Tepat jam 13.30, tour guidenya datang. Seorang pemuda tinggi kurus berkacamata dengan tampang bosan menjadi guide kami. Mau tidak mau saya membandingkan guide kami saat tour di Allianz Arena. Beda banget! Yang di Allianz terlihat energik sehingga peserta terbawa semangat. Sedangkan yang di The Bridges terlihat kurang darah jadi kami terbawa bete. Belum lagi bahasa Inggrisnya yang terlalu kental aksen britishnya, membuat saya mengernyitkan dahi untuk mengerti penjelasannya. Heran di Inggris, justru saya paling susah mengerti bahasa Inggris di banding di negara yang tidak berbahasa Inggris seperti Jerman.
Rombongan tour kami jumlahnya tidak sampai 30 orang terdiri dari berbagai bangsa. Si Guide memberikan penjelasan satu arah. Tidak ada komunikasi 2 arah. Tidak juga berusaha membuat penonton semangat. Cuma seperti rutinitas biasa buat dia. Bener-bener menyebalkan.
Perjalanan tournya mirip dengan yang di Allianz. Kami dibawa ke kursi penonton, mendekati lapangan rumput, masuk ke ruang ganti, hingga ke press room. Saya ingin tour itu cepat berakhir karena terlanjur bete dengan guidenya, kelaperan dan kedinginan.
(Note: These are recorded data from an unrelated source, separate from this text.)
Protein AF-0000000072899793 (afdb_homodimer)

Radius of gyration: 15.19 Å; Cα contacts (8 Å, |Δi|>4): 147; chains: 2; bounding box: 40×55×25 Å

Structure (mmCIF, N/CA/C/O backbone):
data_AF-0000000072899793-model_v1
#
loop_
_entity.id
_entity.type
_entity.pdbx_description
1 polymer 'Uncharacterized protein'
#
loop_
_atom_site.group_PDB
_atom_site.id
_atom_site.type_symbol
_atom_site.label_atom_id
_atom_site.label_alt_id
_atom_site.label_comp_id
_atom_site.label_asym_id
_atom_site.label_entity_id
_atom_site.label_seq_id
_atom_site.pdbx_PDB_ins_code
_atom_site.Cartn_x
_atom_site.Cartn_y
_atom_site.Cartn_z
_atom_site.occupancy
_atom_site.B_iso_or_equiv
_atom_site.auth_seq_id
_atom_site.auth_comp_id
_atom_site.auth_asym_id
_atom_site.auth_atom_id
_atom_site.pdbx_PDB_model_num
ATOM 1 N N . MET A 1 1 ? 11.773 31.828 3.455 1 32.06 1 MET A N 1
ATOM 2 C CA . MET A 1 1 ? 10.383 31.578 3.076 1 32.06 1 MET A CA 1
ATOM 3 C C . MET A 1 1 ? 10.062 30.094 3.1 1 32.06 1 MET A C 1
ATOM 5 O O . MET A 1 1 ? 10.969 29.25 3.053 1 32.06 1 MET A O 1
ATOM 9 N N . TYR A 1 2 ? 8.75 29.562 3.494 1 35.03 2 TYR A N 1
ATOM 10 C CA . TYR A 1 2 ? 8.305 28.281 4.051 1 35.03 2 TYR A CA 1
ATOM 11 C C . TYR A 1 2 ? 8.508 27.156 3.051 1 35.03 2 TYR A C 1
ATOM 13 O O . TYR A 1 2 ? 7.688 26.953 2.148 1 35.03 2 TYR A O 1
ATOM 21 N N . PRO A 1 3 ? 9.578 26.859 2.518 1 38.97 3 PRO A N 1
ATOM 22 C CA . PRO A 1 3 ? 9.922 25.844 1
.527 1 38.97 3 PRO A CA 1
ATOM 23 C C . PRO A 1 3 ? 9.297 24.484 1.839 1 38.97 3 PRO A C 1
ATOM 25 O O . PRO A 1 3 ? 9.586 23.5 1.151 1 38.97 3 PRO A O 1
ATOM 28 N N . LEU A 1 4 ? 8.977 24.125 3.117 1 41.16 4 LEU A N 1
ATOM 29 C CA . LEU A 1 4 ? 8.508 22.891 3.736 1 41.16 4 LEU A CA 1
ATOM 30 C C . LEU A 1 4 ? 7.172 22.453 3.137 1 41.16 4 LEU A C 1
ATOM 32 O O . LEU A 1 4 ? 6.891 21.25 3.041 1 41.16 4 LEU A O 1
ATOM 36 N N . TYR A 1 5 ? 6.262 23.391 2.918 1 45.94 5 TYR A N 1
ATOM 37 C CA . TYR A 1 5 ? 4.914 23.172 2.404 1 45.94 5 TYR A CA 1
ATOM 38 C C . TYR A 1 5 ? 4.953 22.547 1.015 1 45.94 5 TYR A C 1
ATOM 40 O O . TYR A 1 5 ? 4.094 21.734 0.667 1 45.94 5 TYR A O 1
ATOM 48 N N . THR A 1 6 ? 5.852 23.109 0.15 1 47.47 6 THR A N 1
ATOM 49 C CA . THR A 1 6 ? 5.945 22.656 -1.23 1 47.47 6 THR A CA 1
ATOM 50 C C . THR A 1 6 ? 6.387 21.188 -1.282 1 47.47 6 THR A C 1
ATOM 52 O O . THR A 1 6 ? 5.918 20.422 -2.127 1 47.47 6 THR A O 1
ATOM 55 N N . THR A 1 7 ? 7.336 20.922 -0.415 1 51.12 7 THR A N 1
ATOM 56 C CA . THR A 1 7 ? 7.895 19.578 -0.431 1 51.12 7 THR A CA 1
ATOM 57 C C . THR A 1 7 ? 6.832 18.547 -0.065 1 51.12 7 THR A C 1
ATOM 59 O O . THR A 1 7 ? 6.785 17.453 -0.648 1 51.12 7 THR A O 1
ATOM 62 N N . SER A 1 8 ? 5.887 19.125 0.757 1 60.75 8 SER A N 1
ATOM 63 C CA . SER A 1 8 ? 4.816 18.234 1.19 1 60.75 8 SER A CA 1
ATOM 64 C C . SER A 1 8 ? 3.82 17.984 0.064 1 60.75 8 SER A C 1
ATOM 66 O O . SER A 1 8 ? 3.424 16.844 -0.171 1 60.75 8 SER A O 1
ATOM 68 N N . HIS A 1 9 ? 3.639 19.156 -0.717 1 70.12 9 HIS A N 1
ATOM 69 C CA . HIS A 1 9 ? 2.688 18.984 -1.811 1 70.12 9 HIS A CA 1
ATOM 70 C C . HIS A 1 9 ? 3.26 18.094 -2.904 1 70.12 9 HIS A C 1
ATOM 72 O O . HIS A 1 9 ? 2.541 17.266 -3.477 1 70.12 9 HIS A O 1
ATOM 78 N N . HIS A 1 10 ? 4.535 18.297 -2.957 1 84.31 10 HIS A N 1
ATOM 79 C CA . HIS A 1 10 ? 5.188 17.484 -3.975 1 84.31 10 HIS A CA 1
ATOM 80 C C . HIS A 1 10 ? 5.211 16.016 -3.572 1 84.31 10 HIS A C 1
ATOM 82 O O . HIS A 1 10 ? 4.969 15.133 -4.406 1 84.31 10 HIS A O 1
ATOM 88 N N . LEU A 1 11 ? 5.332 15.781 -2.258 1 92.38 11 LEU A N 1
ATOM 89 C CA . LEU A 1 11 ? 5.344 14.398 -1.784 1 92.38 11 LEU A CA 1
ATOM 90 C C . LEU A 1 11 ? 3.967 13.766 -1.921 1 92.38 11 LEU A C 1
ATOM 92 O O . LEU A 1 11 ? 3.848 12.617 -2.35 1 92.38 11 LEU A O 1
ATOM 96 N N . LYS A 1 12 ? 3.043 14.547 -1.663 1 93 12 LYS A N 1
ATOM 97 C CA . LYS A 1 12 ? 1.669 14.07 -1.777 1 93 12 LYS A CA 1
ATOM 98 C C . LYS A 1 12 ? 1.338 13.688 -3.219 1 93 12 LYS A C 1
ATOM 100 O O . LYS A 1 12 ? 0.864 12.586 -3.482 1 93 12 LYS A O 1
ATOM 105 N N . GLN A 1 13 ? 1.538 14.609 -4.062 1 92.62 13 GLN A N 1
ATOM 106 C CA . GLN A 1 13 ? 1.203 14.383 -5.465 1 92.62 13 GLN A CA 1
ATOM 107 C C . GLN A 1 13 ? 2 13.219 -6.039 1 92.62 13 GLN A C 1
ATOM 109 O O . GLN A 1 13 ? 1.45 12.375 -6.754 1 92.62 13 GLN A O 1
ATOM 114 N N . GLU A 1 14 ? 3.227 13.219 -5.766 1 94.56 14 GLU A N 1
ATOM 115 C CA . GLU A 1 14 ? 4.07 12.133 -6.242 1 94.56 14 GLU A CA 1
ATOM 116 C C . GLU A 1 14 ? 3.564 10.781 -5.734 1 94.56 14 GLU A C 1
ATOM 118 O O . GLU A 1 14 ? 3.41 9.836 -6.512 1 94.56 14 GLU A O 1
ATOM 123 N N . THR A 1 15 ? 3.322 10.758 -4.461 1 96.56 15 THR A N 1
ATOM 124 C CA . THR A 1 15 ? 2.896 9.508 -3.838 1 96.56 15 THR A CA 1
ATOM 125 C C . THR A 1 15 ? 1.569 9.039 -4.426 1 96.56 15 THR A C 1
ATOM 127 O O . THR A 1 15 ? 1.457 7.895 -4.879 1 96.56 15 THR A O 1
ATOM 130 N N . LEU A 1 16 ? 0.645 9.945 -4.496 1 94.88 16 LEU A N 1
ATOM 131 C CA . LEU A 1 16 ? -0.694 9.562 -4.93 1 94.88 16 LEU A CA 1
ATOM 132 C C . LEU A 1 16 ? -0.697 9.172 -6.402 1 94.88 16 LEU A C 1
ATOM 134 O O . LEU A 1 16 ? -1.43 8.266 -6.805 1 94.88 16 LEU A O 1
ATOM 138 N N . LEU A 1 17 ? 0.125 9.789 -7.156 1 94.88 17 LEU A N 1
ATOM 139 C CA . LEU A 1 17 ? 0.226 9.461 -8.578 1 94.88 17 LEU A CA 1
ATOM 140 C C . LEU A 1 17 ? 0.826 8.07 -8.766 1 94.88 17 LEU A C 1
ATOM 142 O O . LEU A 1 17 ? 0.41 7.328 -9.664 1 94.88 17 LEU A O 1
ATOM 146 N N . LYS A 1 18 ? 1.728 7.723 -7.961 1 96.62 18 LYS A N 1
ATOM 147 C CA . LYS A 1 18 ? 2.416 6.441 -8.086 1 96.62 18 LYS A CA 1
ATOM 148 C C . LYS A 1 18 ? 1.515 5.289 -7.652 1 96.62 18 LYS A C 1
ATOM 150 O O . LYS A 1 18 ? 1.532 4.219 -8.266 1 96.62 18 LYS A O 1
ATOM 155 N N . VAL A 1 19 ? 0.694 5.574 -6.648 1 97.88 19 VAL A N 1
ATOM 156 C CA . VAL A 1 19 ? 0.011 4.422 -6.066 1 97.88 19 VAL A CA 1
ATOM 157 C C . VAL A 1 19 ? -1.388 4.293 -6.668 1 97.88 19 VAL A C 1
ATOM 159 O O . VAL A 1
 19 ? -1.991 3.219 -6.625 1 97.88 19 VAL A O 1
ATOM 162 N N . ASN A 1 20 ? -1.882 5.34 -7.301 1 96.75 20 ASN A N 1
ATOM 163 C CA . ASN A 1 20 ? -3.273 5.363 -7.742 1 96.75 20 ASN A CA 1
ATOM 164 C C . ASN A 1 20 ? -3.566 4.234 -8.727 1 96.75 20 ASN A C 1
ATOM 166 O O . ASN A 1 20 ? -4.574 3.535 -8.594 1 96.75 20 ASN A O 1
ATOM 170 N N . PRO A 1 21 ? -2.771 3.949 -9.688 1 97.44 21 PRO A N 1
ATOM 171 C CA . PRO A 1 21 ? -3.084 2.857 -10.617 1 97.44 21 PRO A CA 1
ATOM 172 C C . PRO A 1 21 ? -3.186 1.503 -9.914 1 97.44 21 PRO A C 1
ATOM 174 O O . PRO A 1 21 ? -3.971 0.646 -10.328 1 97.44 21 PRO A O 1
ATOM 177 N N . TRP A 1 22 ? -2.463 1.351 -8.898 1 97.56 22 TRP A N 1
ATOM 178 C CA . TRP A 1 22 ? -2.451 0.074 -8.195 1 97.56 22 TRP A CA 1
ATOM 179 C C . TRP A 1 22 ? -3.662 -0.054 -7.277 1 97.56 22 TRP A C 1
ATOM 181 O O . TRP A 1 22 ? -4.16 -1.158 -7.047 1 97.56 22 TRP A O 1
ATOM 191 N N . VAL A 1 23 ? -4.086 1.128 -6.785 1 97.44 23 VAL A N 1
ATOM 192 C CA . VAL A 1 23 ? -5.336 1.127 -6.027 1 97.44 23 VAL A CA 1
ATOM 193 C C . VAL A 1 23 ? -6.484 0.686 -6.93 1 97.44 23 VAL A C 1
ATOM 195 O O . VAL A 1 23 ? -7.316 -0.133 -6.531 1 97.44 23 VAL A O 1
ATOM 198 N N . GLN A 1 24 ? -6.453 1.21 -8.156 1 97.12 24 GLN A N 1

Tapi jangan disamaratakan perasaan saya dengan fans Chelsea. Buat para fans, tempat ini is a must visit kalau lagi ke London. Wajah anda otomatis akan dihiasi senyuman sepanjang tour seperti ketemu pacar. Senyum itulah yang ada di wajah suami saat itu.
Tour berakhir di toko souvenir yang luas 2 lantai. Justru di toko souvenir ini mata saya jadi berbinar-binar. Ah biru-biru Chelsea di semua merchandise, membuat mata segar. Pengen beli…tapi kok ya mahal. Terpaksalah beli yang kecil murah meriah. Dan segera kami mengakhiri tour ini dengan mencari restoran makanan cepat saji di luar stadion.